SOL is trading around $89.08, and there is a concept attracting attention among institutional traders and individual traders. That is the Fair Value Gap (FVG). Understanding market inefficiencies is key to finding high-probability setups.



What is a Fair Value Gap? Simply put, it is an imbalance in price that occurs when the market moves rapidly in one direction. During news-driven events or high volatility phases, prices can skip levels without enough buying or selling, leaving a "gap" in liquidity.

Technically, an FVG forms when the high or low of a candle does not overlap with the previous or following candles. In a bullish FVG, the structure consists of a weak bearish candle, followed by a strong upward move, then a bullish or neutral candle. The opposite applies for a bearish gap. Interestingly, these gaps tend to act as magnetic zones for price. Markets often revisit these areas to fill inefficiencies.

Why are Fair Value Gaps important? When large orders are executed, prices move quickly. During this process, unfilled orders remain. Smart money revisits these zones to complete their positions. In other words, FVGs show footprints of institutional activity.

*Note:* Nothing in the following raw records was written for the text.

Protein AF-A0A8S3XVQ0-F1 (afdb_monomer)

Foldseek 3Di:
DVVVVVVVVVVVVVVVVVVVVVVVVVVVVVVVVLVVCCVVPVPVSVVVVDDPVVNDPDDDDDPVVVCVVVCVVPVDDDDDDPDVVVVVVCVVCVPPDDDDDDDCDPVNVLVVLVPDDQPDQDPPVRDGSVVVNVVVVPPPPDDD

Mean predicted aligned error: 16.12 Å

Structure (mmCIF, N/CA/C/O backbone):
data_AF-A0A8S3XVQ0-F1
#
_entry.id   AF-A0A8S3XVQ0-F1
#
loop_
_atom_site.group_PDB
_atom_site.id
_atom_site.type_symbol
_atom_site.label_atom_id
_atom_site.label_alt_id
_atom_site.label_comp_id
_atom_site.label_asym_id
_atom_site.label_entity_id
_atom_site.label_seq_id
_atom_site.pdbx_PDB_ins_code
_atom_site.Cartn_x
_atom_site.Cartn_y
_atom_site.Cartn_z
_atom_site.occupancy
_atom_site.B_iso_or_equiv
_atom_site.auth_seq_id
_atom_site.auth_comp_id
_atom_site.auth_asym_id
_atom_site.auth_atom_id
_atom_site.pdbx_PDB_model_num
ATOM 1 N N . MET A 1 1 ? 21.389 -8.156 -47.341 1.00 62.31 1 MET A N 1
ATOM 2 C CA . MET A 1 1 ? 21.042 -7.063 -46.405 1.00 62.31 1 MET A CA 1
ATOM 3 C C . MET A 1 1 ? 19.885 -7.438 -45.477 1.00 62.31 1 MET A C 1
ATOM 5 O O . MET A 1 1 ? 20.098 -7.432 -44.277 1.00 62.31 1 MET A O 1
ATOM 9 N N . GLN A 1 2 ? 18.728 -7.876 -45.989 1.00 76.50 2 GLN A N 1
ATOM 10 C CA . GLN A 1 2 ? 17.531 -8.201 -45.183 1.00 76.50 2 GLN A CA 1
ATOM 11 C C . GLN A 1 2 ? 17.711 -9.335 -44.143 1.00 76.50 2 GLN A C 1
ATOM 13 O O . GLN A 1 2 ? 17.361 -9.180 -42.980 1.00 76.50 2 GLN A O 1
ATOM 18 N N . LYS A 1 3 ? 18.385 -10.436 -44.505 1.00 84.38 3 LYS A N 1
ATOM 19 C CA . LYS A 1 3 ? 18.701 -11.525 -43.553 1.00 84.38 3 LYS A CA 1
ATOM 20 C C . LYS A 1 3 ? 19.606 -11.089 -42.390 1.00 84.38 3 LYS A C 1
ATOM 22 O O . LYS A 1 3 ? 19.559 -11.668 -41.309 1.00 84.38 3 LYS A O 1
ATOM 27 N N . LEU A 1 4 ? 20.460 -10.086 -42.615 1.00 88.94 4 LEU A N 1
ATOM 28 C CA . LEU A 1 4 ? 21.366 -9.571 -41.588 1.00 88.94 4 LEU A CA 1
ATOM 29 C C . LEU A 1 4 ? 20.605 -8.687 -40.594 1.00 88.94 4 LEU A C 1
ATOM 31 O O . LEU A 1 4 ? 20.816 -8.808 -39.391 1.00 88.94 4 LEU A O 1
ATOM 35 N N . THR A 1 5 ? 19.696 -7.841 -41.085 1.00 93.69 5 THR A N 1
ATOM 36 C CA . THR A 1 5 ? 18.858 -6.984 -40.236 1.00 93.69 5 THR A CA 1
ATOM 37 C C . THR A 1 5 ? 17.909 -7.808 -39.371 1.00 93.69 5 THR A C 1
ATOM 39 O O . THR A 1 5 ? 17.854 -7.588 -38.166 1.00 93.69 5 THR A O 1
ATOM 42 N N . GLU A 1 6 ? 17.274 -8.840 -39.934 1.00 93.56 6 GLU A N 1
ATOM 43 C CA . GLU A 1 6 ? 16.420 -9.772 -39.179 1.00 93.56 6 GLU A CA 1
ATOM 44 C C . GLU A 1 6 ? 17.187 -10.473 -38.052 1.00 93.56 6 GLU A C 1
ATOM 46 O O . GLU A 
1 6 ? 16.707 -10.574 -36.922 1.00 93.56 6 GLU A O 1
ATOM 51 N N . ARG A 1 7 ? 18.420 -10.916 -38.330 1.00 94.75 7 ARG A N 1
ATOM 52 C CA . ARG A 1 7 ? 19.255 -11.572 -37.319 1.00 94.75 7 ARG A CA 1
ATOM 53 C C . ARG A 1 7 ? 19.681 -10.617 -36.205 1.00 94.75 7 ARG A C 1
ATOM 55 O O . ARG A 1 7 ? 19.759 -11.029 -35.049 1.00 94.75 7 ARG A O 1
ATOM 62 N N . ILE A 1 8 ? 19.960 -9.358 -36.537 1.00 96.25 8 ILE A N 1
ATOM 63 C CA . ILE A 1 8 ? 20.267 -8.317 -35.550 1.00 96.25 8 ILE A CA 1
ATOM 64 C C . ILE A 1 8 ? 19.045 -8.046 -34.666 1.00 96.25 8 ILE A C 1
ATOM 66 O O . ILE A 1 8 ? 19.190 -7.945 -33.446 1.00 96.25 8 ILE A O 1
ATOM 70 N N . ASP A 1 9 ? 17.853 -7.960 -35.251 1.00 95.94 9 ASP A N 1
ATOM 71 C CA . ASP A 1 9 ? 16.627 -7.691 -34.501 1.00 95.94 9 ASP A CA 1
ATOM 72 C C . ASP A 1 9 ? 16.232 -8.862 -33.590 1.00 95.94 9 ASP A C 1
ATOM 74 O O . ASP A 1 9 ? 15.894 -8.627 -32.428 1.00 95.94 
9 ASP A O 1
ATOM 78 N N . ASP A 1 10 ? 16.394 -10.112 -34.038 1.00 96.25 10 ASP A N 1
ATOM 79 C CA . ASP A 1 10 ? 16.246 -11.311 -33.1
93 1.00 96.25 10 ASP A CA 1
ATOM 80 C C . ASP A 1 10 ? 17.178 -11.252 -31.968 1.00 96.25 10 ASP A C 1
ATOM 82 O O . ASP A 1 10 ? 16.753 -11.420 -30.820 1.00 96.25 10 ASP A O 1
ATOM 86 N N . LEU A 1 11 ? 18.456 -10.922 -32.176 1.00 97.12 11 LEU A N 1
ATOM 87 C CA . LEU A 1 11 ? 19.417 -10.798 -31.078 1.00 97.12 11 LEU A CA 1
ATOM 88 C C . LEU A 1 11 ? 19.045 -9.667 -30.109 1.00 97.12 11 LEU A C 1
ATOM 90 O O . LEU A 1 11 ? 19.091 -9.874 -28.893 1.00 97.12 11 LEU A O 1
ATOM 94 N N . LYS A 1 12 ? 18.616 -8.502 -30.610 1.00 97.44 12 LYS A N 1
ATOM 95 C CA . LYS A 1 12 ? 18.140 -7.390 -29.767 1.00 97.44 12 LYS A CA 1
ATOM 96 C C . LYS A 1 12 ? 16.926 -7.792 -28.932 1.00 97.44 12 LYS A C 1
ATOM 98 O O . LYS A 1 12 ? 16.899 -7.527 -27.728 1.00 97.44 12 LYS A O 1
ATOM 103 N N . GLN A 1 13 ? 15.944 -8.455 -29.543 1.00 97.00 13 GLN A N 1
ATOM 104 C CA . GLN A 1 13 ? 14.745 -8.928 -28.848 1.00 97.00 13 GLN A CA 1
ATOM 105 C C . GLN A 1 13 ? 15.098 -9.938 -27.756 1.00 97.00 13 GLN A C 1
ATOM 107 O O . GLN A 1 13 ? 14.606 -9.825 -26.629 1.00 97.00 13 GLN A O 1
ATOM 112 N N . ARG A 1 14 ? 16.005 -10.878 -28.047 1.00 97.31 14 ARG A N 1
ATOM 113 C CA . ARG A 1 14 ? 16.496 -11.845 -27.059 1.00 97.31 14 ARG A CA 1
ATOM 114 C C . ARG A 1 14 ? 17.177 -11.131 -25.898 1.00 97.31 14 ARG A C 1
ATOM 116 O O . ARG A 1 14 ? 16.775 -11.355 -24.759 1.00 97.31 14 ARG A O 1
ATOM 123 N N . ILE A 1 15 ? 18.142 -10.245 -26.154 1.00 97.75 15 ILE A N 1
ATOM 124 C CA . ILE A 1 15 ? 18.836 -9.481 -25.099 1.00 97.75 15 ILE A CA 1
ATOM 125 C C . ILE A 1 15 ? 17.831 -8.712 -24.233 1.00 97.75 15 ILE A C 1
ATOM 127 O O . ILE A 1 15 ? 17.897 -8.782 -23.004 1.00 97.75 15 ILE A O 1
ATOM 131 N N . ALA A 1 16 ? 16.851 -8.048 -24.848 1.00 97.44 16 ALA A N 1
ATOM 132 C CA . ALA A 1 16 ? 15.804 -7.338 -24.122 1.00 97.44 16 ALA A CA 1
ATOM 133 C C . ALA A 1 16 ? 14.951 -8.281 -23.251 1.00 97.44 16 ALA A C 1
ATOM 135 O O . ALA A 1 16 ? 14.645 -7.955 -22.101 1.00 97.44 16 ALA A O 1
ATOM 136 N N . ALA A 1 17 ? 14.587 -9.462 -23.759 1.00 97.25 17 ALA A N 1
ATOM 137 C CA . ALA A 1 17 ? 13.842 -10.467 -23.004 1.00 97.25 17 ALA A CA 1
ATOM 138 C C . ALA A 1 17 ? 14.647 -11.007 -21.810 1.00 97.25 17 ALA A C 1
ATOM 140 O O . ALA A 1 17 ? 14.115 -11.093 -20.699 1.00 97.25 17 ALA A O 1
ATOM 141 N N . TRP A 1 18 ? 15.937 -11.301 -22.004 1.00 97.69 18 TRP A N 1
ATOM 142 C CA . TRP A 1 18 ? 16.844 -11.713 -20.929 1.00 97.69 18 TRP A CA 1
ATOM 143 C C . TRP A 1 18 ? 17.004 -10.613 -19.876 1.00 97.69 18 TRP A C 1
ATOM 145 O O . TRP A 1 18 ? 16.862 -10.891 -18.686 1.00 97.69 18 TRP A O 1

The advantage of this approach is clear. First, Fair Value Gaps provide high-probability entry points because prices often fill gaps before continuing their trend. Second, the edges of gaps naturally serve as stop-loss zones. Moreover, this method works across all timeframes, from 1-minute scalping to daily swing trading.

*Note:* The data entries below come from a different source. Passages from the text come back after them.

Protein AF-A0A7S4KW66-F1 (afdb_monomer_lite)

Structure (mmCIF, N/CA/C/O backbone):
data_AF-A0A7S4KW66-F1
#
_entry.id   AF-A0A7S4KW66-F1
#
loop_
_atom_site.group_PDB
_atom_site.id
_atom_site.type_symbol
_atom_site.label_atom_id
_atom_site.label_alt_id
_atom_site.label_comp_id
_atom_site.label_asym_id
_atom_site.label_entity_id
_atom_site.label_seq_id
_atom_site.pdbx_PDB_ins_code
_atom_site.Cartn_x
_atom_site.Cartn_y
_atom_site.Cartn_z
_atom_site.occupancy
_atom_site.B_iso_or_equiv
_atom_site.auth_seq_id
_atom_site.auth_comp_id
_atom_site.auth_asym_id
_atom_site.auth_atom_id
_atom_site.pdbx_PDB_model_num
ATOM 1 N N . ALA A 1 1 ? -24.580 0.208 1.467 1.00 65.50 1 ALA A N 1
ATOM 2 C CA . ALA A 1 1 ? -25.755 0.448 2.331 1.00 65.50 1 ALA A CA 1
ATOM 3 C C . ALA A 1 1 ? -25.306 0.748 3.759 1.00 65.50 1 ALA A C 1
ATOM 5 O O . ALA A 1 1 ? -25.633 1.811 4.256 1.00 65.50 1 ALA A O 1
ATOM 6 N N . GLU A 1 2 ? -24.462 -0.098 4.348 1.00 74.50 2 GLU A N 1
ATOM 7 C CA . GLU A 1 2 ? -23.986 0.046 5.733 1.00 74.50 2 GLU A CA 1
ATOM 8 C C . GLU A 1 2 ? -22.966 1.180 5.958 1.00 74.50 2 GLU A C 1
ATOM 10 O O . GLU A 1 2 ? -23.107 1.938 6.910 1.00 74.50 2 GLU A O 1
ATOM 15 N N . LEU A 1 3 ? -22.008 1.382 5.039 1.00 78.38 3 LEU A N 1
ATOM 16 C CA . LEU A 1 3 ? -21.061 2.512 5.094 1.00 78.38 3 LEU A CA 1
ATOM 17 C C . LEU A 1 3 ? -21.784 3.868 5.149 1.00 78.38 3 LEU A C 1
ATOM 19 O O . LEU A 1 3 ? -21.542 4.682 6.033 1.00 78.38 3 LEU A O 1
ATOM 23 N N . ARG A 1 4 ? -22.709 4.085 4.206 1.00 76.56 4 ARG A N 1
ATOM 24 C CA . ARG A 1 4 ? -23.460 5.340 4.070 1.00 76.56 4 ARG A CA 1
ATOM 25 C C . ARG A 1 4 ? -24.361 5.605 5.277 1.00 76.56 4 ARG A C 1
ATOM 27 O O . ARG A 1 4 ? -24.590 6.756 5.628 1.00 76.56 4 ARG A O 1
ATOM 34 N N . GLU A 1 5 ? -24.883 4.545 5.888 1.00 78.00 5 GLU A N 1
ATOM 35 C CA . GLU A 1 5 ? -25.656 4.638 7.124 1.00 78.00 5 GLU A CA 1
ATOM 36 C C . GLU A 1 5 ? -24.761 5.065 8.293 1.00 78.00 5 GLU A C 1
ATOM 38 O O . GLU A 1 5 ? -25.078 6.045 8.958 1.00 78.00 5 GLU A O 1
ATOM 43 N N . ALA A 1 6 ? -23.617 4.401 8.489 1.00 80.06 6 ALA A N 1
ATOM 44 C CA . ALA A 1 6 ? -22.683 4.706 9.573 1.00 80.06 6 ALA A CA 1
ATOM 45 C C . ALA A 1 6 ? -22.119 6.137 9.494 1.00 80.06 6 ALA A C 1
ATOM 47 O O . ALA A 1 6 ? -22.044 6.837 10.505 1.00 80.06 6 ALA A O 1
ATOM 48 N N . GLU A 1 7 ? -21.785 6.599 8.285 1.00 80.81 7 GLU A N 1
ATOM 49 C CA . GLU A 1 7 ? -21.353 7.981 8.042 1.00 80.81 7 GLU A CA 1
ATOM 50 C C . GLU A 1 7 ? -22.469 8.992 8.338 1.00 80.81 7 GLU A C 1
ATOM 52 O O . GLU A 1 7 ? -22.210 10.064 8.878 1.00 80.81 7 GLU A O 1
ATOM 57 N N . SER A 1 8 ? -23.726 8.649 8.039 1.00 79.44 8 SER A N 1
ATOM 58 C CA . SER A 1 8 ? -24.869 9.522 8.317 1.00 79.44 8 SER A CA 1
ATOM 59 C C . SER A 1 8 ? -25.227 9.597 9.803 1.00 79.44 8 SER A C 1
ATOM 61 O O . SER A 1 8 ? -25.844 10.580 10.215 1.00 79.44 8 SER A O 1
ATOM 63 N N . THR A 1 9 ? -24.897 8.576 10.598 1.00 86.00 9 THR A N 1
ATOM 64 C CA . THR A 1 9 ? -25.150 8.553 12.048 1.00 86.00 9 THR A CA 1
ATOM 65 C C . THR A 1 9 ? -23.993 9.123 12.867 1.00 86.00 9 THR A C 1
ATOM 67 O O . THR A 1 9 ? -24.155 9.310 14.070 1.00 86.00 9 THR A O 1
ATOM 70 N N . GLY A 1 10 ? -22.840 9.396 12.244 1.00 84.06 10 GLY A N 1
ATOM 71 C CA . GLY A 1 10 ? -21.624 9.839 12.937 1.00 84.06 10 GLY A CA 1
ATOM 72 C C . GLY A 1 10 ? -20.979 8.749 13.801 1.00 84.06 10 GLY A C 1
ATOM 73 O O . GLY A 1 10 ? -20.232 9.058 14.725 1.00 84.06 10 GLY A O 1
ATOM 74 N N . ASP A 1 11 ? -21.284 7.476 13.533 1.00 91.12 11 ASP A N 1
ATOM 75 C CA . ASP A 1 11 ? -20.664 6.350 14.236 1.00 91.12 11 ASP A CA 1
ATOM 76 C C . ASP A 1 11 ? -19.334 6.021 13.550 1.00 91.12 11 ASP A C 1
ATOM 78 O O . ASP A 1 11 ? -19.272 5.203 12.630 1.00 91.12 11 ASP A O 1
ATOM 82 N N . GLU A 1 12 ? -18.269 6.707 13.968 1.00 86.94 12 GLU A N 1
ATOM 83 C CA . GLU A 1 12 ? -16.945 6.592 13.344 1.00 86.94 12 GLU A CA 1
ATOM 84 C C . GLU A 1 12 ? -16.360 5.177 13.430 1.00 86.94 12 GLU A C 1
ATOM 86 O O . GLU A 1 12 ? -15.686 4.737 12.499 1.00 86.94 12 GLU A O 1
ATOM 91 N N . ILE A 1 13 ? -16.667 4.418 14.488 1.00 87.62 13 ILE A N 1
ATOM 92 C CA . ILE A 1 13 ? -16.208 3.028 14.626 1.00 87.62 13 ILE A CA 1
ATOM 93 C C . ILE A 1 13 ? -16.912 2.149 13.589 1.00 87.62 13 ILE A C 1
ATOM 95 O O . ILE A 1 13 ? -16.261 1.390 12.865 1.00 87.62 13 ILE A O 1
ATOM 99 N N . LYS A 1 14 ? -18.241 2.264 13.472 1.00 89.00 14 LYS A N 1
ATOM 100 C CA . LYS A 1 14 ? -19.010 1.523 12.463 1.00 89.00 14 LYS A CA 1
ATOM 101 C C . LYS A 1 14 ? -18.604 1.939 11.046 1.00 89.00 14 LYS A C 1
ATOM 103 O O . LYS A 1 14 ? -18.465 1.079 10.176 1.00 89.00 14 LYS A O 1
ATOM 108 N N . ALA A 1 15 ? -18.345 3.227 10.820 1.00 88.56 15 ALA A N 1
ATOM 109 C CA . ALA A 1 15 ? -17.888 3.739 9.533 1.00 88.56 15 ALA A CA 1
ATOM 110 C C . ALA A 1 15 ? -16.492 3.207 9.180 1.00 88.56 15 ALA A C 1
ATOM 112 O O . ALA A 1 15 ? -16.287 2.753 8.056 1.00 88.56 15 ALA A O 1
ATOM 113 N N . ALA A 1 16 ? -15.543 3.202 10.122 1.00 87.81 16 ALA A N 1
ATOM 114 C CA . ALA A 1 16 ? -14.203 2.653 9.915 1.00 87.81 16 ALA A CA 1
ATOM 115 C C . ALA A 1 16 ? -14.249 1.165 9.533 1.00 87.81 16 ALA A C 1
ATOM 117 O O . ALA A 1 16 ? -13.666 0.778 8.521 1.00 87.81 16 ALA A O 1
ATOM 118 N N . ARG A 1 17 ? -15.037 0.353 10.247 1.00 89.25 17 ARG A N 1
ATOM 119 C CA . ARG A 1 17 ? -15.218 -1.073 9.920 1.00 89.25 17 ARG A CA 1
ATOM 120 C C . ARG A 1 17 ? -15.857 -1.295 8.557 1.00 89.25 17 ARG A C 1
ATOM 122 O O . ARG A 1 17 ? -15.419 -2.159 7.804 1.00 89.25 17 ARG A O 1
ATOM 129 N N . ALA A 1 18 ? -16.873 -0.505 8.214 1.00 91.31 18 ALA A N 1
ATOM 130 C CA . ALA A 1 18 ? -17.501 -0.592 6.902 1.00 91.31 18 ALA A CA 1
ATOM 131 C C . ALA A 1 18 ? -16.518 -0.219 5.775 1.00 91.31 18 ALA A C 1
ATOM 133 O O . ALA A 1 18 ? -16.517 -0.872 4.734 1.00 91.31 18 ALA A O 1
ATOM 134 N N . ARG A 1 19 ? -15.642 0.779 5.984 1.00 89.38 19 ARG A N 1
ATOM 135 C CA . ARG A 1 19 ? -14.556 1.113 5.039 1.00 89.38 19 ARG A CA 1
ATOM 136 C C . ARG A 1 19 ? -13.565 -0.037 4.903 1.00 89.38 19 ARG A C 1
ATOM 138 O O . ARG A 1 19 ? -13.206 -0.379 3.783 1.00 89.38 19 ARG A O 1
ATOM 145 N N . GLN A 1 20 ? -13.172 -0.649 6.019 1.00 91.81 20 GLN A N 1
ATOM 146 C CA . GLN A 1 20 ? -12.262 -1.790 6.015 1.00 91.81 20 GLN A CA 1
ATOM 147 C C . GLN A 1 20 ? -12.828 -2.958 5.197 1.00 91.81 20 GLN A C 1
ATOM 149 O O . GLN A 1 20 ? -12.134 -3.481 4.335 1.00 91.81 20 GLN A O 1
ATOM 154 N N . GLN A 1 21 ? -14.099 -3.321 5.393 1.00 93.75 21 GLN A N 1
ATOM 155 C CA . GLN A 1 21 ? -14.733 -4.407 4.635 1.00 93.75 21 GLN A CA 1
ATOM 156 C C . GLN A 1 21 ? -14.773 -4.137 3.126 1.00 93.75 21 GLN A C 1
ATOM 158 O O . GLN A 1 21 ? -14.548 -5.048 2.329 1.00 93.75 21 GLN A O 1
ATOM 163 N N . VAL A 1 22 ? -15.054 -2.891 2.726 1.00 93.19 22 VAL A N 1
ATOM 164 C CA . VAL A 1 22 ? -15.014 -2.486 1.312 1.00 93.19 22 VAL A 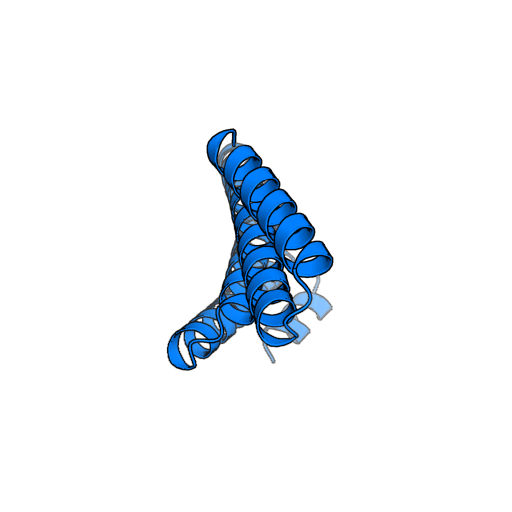CA 1
ATOM 165 C C . VAL A 1 22 ? -13.594 -2.629 0.765 1.00 93.19 22 VAL A C 1
ATOM 167 O O . VAL A 1 22 ? -13.407 -3.279 -0.259 1.00 93.19 22 VAL A O 1
ATOM 170 N N . ALA A 1 23 ? -12.596 -2.104 1.476 1.00 91.56 23 ALA A N 1
ATOM 171 C CA . ALA A 1 23 ? -11.201 -2.173 1.057 1.00 91.56 23 ALA A CA 1
ATOM 172 C C . ALA A 1 23 ? -10.670 -3.620 0.988 1.00 91.56 23 ALA A C 1
ATOM 174 O O . ALA A 1 23 ? -9.933 -3.966 0.069 1.00 91.56 23 ALA A O 1
ATOM 175 N N . GLU A 1 24 ? -11.077 -4.505 1.902 1.00 95.38 24 GLU A N 1
ATOM 176 C CA . GLU A 1 24 ? -10.736 -5.935 1.858 1.00 95.38 24 GLU A CA 1
ATOM 177 C C . GLU A 1 24 ? -11.385 -6.657 0.667 1.00 95.38 24 GLU A C 1
ATOM 179 O O . GLU A 1 24 ? -10.778 -7.553 0.073 1.00 95.38 24 GLU A O 1
ATOM 184 N N . ALA A 1 25 ? -12.615 -6.283 0.302 1.00 95.12 25 ALA A N 1
ATOM 185 C CA . ALA A 1 25 ? -13.277 -6.822 -0.882 1.00 95.12 25 ALA A CA 1
ATOM 186 C C . ALA A 1 25 ? -12.573 -6.369 -2.170 1.00 95.12 25 ALA A C 1
ATOM 188 O O . ALA A 1 25 ? -12.285 -7.209 -3.024 1.00 95.12 25 ALA A O 1
ATOM 189 N N . GLU A 1 26 ? -12.230 -5.080 -2.271 1.00 94.19 26 GLU A N 1
ATOM 190 C CA . GLU A 1 26 ? -11.443 -4.530 -3.381 1.00 94.19 26 GLU A CA 1
ATOM 191 C C . GLU A 1 26 ? -10.059 -5.185 -3.472 1.00 94.19 26 GLU A C 1
ATOM 193 O O . GLU A 1 26 ? -9.603 -5.513 -4.567 1.00 94.19 26 GLU A O 1
ATOM 198 N N . LEU A 1 27 ? -9.408 -5.438 -2.331 1.00 95.50 27 LEU A N 1
ATOM 199 C CA . LEU A 1 27 ? -8.123 -6.134 -2.284 1.00 95.50 27 LEU A CA 1
ATOM 200 C C . LEU A 1 27 ? -8.240 -7.543 -2.863 1.00 95.50 27 LEU A C 1
ATOM 202 O O . LEU A 1 27 ? -7.462 -7.910 -3.740 1.00 95.50 27 LEU A O 1
ATOM 206 N N . ARG A 1 28 ? -9.235 -8.317 -2.418 1.00 96.62 28 ARG A N 1
ATOM 207 C CA . ARG A 1 28 ? -9.461 -9.680 -2.914 1.00 96.62 28 ARG A CA 1
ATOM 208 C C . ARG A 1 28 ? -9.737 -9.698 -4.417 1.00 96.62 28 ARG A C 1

Using the "Fair Value Gap [LuxAlgo]" indicator on TradingView greatly simplifies this process. It automatically detects bullish and bearish FVGs, tracks retracements, and sends alerts when gaps are filled. Importantly, this indicator does not repaint. Once an FVG is printed, it remains on the chart without disappearing zones or misleading signals. Additionally, it plots in real-time immediately after the third candle closes, so you see actionable gaps as they form, not in hindsight.

The usage is straightforward. Add the indicator, adjust the threshold to match volatility, filter out small irrelevant gaps, enable retracement levels to track filled gaps, then look for counter-trend or trend-following setups.

However, there is an important point to remember. Fair Value Gaps are not always respected. Sometimes prices ignore or blow through gaps without reaction, especially in trending or news-driven markets. To manage this, it’s essential to combine FVGs with market structure, liquidity, and volume analysis. Confirm breaks of market structure (BOS) or character shifts (CHOCH), and cross-reference with volume profiles and order blocks.

For higher accuracy, utilize multi-timeframe analysis. When a high-timeframe FVG overlaps with a lower-timeframe FVG zone, it often indicates a high-probability reaction area. Start from higher timeframes to identify key FVGs, then move down to lower timeframes to see if new FVGs form within those zones. Waiting for structure shifts or liquidity sweeps before entering low-timeframe FVGs can give sniper-like precision.

Combining momentum indicators like RSI or Stochastics can also be effective. For example, a bullish FVG aligned with an oversold RSI could signal a potential long setup.

Finally, I recommend doing your own backtesting. Load your favorite pairs on TradingView, activate the LuxAlgo FVG indicator, and observe how price reacts in these zones. Fair Value Gaps are not just buzzwords—they are windows into how smart money operates. Incorporating this approach can deepen your market understanding and give you an edge in execution.